• ACTIVITY
The listing below holds a line with "ATOM 225 N N" and a later line with "ATOM 254 C CA". Write out those two lines and every line between them, exactly, and nothing else.
══════════
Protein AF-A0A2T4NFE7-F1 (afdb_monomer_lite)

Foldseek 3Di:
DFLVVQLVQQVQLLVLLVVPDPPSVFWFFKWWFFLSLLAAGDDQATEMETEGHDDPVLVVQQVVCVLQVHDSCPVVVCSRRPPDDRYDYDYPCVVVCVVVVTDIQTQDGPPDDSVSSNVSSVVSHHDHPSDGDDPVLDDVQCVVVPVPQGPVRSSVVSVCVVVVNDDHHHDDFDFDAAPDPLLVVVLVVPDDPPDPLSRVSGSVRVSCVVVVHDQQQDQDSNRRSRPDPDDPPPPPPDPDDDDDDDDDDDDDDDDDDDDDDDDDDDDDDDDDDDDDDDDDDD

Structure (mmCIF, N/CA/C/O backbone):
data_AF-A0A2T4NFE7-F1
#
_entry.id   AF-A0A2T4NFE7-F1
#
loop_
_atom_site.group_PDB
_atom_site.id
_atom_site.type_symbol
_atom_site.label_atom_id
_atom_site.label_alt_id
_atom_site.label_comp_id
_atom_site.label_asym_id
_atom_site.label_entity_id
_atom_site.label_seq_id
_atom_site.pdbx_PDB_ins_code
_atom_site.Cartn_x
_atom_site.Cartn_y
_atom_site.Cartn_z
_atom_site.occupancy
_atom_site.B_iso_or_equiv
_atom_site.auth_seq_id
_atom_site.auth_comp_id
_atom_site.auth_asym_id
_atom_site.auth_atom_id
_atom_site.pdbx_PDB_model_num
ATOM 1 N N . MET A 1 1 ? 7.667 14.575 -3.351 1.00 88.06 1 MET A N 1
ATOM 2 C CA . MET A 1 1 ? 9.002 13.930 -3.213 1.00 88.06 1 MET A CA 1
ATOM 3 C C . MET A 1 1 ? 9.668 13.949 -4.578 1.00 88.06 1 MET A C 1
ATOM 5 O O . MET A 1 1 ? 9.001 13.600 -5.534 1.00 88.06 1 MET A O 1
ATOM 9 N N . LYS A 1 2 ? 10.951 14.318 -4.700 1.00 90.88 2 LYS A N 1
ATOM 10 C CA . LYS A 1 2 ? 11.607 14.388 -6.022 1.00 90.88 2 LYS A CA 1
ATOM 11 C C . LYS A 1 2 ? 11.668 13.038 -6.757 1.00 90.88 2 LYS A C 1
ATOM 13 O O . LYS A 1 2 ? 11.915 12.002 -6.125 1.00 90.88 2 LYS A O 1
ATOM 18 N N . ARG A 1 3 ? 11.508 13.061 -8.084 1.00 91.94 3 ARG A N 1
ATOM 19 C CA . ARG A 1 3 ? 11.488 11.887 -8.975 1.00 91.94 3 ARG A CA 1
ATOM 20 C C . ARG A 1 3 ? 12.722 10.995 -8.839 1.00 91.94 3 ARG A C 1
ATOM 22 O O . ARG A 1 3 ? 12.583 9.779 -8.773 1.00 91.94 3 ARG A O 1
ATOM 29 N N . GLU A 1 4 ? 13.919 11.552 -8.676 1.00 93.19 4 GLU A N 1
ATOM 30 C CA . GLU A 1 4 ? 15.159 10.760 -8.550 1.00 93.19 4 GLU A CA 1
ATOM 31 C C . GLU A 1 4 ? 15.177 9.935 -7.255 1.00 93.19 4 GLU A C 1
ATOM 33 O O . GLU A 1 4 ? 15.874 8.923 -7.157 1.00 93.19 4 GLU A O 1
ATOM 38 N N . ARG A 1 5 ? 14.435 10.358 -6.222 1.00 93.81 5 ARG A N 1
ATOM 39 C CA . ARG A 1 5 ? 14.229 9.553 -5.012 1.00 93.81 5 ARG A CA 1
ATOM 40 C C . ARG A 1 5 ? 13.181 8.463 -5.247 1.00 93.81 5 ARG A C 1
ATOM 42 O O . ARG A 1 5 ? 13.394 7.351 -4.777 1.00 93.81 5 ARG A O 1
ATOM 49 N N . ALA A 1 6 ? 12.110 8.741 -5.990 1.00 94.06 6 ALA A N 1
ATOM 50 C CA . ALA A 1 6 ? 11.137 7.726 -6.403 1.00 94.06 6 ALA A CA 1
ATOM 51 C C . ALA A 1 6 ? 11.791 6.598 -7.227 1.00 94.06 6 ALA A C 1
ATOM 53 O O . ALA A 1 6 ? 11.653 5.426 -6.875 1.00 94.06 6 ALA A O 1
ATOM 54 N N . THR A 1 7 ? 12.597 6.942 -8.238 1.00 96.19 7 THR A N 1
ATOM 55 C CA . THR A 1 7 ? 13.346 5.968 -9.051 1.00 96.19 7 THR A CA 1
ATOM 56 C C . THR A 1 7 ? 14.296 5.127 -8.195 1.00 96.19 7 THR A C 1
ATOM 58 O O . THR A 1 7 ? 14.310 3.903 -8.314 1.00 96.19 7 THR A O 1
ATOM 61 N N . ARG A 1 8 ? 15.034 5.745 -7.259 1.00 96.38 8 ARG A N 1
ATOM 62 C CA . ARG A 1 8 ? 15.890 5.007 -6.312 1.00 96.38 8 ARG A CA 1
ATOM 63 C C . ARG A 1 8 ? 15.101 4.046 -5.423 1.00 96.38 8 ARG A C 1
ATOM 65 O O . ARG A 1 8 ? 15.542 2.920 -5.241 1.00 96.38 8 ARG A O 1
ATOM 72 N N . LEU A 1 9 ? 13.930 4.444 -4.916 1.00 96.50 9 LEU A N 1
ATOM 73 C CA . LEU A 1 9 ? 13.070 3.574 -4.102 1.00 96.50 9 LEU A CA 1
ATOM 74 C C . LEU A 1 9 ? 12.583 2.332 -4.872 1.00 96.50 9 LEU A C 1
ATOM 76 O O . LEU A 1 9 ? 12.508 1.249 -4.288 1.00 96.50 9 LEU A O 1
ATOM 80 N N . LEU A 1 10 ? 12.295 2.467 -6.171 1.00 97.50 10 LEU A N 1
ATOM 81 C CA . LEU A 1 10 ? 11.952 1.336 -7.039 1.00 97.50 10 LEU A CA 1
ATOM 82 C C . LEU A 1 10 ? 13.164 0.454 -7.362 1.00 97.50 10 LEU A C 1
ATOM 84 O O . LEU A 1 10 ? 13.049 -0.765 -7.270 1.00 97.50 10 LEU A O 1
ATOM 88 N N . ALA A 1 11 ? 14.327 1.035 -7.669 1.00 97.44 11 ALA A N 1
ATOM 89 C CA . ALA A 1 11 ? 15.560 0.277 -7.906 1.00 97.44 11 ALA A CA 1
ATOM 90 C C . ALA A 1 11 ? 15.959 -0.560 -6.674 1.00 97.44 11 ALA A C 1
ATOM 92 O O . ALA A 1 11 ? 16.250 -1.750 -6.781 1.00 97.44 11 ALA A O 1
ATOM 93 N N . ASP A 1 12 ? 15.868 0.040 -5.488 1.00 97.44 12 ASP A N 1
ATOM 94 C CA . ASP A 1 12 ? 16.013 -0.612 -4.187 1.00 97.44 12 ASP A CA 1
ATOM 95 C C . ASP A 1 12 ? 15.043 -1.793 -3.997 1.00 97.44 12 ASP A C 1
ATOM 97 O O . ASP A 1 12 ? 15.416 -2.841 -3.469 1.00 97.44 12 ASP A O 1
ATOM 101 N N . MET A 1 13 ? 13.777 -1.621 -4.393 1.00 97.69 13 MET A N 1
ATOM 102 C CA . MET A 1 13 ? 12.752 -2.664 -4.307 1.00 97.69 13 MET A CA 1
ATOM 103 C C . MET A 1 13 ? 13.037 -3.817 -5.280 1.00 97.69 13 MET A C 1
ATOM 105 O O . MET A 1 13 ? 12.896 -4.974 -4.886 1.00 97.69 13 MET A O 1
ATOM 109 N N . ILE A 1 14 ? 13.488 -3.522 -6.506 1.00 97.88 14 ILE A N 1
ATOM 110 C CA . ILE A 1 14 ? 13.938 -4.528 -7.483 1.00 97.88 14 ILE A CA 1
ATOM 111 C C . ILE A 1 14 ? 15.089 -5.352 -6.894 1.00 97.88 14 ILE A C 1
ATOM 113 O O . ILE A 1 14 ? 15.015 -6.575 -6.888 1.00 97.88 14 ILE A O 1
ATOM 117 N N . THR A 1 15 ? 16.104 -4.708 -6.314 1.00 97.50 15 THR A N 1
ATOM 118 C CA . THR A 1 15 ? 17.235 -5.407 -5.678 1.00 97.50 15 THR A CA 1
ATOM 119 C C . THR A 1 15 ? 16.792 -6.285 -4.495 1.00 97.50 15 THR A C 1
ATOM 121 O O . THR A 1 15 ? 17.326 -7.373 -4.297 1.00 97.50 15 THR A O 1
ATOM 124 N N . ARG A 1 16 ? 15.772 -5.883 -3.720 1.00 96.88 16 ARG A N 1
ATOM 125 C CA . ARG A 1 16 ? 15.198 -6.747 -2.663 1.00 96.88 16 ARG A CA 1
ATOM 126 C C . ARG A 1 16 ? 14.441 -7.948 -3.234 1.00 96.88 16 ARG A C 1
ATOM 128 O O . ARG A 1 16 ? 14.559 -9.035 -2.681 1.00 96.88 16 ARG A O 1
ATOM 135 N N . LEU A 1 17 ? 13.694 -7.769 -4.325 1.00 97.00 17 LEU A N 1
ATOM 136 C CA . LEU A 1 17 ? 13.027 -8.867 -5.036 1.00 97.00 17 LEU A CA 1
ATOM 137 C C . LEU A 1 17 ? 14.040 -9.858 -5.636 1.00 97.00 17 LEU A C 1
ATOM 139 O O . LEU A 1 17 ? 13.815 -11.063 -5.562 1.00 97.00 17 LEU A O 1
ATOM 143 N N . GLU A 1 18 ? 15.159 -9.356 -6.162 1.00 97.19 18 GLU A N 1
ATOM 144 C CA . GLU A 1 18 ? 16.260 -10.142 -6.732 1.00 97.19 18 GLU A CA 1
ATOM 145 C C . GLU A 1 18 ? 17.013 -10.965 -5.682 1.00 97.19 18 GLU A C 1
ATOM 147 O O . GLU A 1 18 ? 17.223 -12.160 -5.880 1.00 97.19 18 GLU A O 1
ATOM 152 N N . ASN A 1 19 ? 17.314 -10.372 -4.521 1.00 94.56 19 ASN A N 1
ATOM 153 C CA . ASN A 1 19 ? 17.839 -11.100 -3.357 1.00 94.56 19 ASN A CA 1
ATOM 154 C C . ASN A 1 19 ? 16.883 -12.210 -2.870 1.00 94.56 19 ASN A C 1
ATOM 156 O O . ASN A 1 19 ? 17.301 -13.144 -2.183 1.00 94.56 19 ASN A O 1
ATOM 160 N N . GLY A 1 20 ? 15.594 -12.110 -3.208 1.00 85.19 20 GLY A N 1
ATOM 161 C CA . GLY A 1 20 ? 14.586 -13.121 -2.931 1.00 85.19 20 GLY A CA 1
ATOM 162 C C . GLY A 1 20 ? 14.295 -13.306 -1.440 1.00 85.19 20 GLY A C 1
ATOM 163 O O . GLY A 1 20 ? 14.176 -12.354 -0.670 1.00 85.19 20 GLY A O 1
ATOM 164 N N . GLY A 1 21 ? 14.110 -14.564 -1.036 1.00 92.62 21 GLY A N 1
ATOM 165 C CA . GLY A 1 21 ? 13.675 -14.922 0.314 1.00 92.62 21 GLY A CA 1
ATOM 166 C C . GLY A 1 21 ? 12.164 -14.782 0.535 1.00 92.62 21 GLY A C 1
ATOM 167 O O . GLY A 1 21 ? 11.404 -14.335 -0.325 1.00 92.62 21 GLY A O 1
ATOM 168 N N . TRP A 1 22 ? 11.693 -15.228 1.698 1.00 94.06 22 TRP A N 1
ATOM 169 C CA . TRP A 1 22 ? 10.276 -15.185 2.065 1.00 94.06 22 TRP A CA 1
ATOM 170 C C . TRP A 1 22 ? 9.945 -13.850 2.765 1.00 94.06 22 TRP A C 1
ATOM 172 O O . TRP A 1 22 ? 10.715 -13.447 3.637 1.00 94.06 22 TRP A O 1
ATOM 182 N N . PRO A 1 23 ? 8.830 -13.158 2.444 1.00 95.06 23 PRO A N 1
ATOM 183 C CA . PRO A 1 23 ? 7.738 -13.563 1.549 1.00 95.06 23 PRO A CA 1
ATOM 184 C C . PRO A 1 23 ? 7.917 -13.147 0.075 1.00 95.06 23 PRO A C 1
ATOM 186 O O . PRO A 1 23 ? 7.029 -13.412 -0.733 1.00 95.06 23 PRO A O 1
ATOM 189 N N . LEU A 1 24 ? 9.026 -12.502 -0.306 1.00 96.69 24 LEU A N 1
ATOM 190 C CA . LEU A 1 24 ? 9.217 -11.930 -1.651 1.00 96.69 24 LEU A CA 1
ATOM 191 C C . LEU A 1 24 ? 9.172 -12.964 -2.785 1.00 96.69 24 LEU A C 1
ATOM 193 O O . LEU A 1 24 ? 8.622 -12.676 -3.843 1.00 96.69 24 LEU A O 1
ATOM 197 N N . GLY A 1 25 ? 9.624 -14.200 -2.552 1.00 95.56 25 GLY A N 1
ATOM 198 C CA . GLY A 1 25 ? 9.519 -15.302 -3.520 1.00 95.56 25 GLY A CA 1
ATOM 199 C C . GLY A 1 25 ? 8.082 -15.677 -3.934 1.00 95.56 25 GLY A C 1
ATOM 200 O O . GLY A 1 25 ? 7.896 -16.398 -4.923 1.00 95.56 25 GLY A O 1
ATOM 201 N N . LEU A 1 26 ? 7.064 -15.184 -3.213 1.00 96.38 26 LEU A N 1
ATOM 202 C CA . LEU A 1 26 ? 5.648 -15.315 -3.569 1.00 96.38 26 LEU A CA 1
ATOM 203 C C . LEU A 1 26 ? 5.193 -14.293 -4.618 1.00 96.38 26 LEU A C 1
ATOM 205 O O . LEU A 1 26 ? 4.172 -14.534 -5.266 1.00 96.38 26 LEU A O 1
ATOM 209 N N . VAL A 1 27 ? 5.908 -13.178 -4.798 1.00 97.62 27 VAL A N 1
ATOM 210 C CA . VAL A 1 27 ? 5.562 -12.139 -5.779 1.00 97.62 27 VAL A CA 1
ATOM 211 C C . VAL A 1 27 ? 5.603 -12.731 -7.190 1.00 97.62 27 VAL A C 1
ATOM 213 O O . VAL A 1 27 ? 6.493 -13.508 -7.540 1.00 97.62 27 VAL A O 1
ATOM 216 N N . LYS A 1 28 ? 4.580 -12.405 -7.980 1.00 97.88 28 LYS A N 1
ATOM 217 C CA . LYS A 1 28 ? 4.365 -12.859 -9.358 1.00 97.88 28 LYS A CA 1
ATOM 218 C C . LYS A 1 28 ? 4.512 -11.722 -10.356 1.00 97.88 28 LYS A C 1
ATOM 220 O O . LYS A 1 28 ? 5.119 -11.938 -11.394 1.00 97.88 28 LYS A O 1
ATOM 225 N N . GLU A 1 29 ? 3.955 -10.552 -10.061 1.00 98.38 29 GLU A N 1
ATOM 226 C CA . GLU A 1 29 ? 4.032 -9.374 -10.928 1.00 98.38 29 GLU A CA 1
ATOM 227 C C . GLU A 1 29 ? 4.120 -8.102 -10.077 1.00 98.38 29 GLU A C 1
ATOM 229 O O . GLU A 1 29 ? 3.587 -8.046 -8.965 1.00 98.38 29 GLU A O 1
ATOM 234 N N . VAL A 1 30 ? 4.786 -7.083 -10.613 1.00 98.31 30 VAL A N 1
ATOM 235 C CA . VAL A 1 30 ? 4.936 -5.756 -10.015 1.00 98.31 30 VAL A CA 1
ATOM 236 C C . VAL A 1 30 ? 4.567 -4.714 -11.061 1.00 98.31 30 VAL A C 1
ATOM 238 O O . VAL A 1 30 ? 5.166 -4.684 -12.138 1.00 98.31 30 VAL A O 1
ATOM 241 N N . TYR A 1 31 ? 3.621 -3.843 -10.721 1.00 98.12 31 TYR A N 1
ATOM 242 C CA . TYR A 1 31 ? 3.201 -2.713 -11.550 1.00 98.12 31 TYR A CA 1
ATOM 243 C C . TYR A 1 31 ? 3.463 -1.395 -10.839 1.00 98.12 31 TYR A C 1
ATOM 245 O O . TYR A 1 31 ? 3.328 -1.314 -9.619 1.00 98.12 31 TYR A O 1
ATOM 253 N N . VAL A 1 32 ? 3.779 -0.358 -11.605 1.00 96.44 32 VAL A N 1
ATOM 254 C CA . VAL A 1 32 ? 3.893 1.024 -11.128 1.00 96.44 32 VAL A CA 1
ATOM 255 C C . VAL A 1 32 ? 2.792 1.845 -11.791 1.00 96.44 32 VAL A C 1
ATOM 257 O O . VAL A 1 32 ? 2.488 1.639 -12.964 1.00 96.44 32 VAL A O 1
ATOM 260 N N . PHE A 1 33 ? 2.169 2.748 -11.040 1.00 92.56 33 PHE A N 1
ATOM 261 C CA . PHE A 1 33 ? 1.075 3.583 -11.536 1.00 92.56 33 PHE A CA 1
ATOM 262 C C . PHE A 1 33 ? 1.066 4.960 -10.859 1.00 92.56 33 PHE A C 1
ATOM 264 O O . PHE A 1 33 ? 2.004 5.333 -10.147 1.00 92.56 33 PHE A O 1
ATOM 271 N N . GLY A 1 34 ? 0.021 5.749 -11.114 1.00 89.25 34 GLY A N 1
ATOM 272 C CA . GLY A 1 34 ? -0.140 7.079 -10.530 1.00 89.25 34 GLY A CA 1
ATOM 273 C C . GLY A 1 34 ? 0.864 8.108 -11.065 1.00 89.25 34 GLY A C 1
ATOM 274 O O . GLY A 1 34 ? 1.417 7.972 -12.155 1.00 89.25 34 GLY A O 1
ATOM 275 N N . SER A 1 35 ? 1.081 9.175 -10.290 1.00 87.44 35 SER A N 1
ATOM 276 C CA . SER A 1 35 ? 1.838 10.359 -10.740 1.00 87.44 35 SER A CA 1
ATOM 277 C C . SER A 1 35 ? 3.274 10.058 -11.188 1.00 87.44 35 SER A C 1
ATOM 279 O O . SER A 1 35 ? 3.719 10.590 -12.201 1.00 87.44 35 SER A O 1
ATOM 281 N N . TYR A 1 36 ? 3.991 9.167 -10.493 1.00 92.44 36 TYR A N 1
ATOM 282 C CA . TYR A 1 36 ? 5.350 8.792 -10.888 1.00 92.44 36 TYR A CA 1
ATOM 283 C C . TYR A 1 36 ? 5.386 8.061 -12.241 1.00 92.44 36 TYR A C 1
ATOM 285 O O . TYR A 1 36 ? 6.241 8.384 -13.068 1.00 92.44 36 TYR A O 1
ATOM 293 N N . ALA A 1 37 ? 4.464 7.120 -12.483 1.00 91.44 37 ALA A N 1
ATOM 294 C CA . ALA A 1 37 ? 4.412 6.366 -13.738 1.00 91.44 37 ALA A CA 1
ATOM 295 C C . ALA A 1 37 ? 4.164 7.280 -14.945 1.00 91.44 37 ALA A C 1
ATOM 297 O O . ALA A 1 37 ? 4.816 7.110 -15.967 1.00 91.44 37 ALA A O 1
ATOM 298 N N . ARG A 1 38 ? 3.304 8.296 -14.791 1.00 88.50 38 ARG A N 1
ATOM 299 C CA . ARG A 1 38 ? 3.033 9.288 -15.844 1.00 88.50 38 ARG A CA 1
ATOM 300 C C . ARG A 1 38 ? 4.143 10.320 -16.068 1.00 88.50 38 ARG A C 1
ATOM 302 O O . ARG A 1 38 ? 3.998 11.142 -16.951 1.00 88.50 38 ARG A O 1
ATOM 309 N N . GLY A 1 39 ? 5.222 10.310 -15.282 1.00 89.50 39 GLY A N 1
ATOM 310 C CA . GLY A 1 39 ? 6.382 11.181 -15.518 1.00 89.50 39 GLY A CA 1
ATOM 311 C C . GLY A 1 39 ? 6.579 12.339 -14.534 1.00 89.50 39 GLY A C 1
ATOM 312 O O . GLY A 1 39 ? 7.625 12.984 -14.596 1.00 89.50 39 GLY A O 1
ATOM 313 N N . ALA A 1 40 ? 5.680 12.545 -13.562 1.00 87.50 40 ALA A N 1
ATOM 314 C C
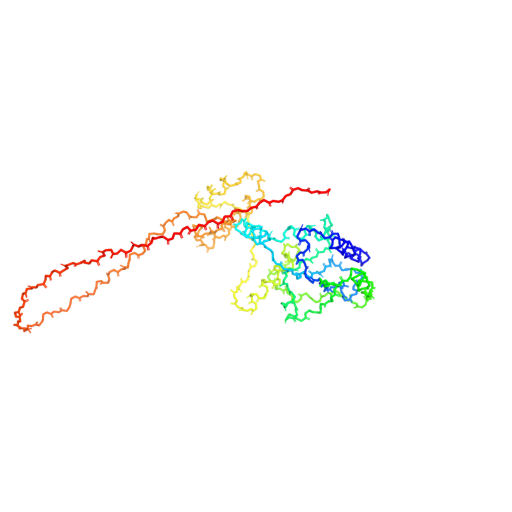A . ALA A 1 40 ? 5.738 13.693 -12.650 1.00 87.50 40 ALA A CA 1
ATOM 315 C C . ALA A 1 40 ? 7.114 13.876 -11.972 1.00 87.50 40 ALA A C 1
ATOM 317 O O . ALA A 1 40 ? 7.752 12.905 -11.534 1.00 87.50 40 ALA A O 1
ATOM 318 N N . LEU A 1 41 ? 7.540 15.139 -11.848 1.00 88.12 41 LEU A N 1
ATOM 319 C CA . LEU A 1 41 ? 8.812 15.542 -11.232 1.00 88.12 41 LEU A CA 1
ATOM 320 C C . LEU A 1 41 ? 8.795 15.445 -9.698 1.00 88.12 41 LEU A C 1
ATOM 322 O O . LEU A 1 41 ? 9.811 15.109 -9.084 1.00 88.12 41 LEU A O 1
ATOM 326 N N . GLU A 1 42 ? 7.641 15.693 -9.072 1.00 86.56 42 GLU A N 1
ATOM 327 C CA . GLU A 1 42 ? 7.487 15.687 -7.610 1.00 86.56 42 GLU A CA 1
ATOM 328 C C . GLU A 1 42 ? 6.327 14.800 -7.105 1.00 86.56 42 GLU A C 1
ATOM 330 O O . GLU A 1 42 ? 5.450 15.279 -6.384 1.00 86.56 42 GLU A O 1
ATOM 335 N N . PRO A 1 43 ? 6.302 13.487 -7.414 1.00 85.25 43 PRO A N 1
ATOM 336 C CA . PRO A 1 43 ? 5.287 12.567 -6.889 1.00 85.25 43 PRO A CA 1
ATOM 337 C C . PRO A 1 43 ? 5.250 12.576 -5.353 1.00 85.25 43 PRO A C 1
══════════
• ANSWER SECTION
ATOM 225 N N . GLU A 1 29 ? 3.955 -10.552 -10.061 1.00 98.38 29 GLU A N 1
ATOM 226 C CA . GLU A 1 29 ? 4.032 -9.374 -10.928 1.00 98.38 29 GLU A CA 1
ATOM 227 C C . GLU A 1 29 ? 4.120 -8.102 -10.077 1.00 98.38 29 GLU A C 1
ATOM 229 O O . GLU A 1 29 ? 3.587 -8.046 -8.965 1.00 98.38 29 GLU A O 1
ATOM 234 N N . VAL A 1 30 ? 4.786 -7.083 -10.613 1.00 98.31 30 VAL A N 1
ATOM 235 C CA . VAL A 1 30 ? 4.936 -5.756 -10.015 1.00 98.31 30 VAL A CA 1
ATOM 236 C C . VAL A 1 30 ? 4.567 -4.714 -11.061 1.00 98.31 30 VAL A C 1
ATOM 238 O O . VAL A 1 30 ? 5.166 -4.684 -12.138 1.00 98.31 30 VAL A O 1
ATOM 241 N N . TYR A 1 31 ? 3.621 -3.843 -10.721 1.00 98.12 31 TYR A N 1
ATOM 242 C CA . TYR A 1 31 ? 3.201 -2.713 -11.550 1.00 98.12 31 TYR A CA 1
ATOM 243 C C . TYR A 1 31 ? 3.463 -1.395 -10.839 1.00 98.12 31 TYR A C 1
ATOM 245 O O . TYR A 1 31 ? 3.328 -1.314 -9.619 1.00 98.12 31 TYR A O 1
ATOM 253 N N . VAL A 1 32 ? 3.779 -0.358 -11.605 1.00 96.44 32 VAL A N 1
ATOM 254 C CA . VAL A 1 32 ? 3.893 1.024 -11.128 1.00 96.44 32 VAL A CA 1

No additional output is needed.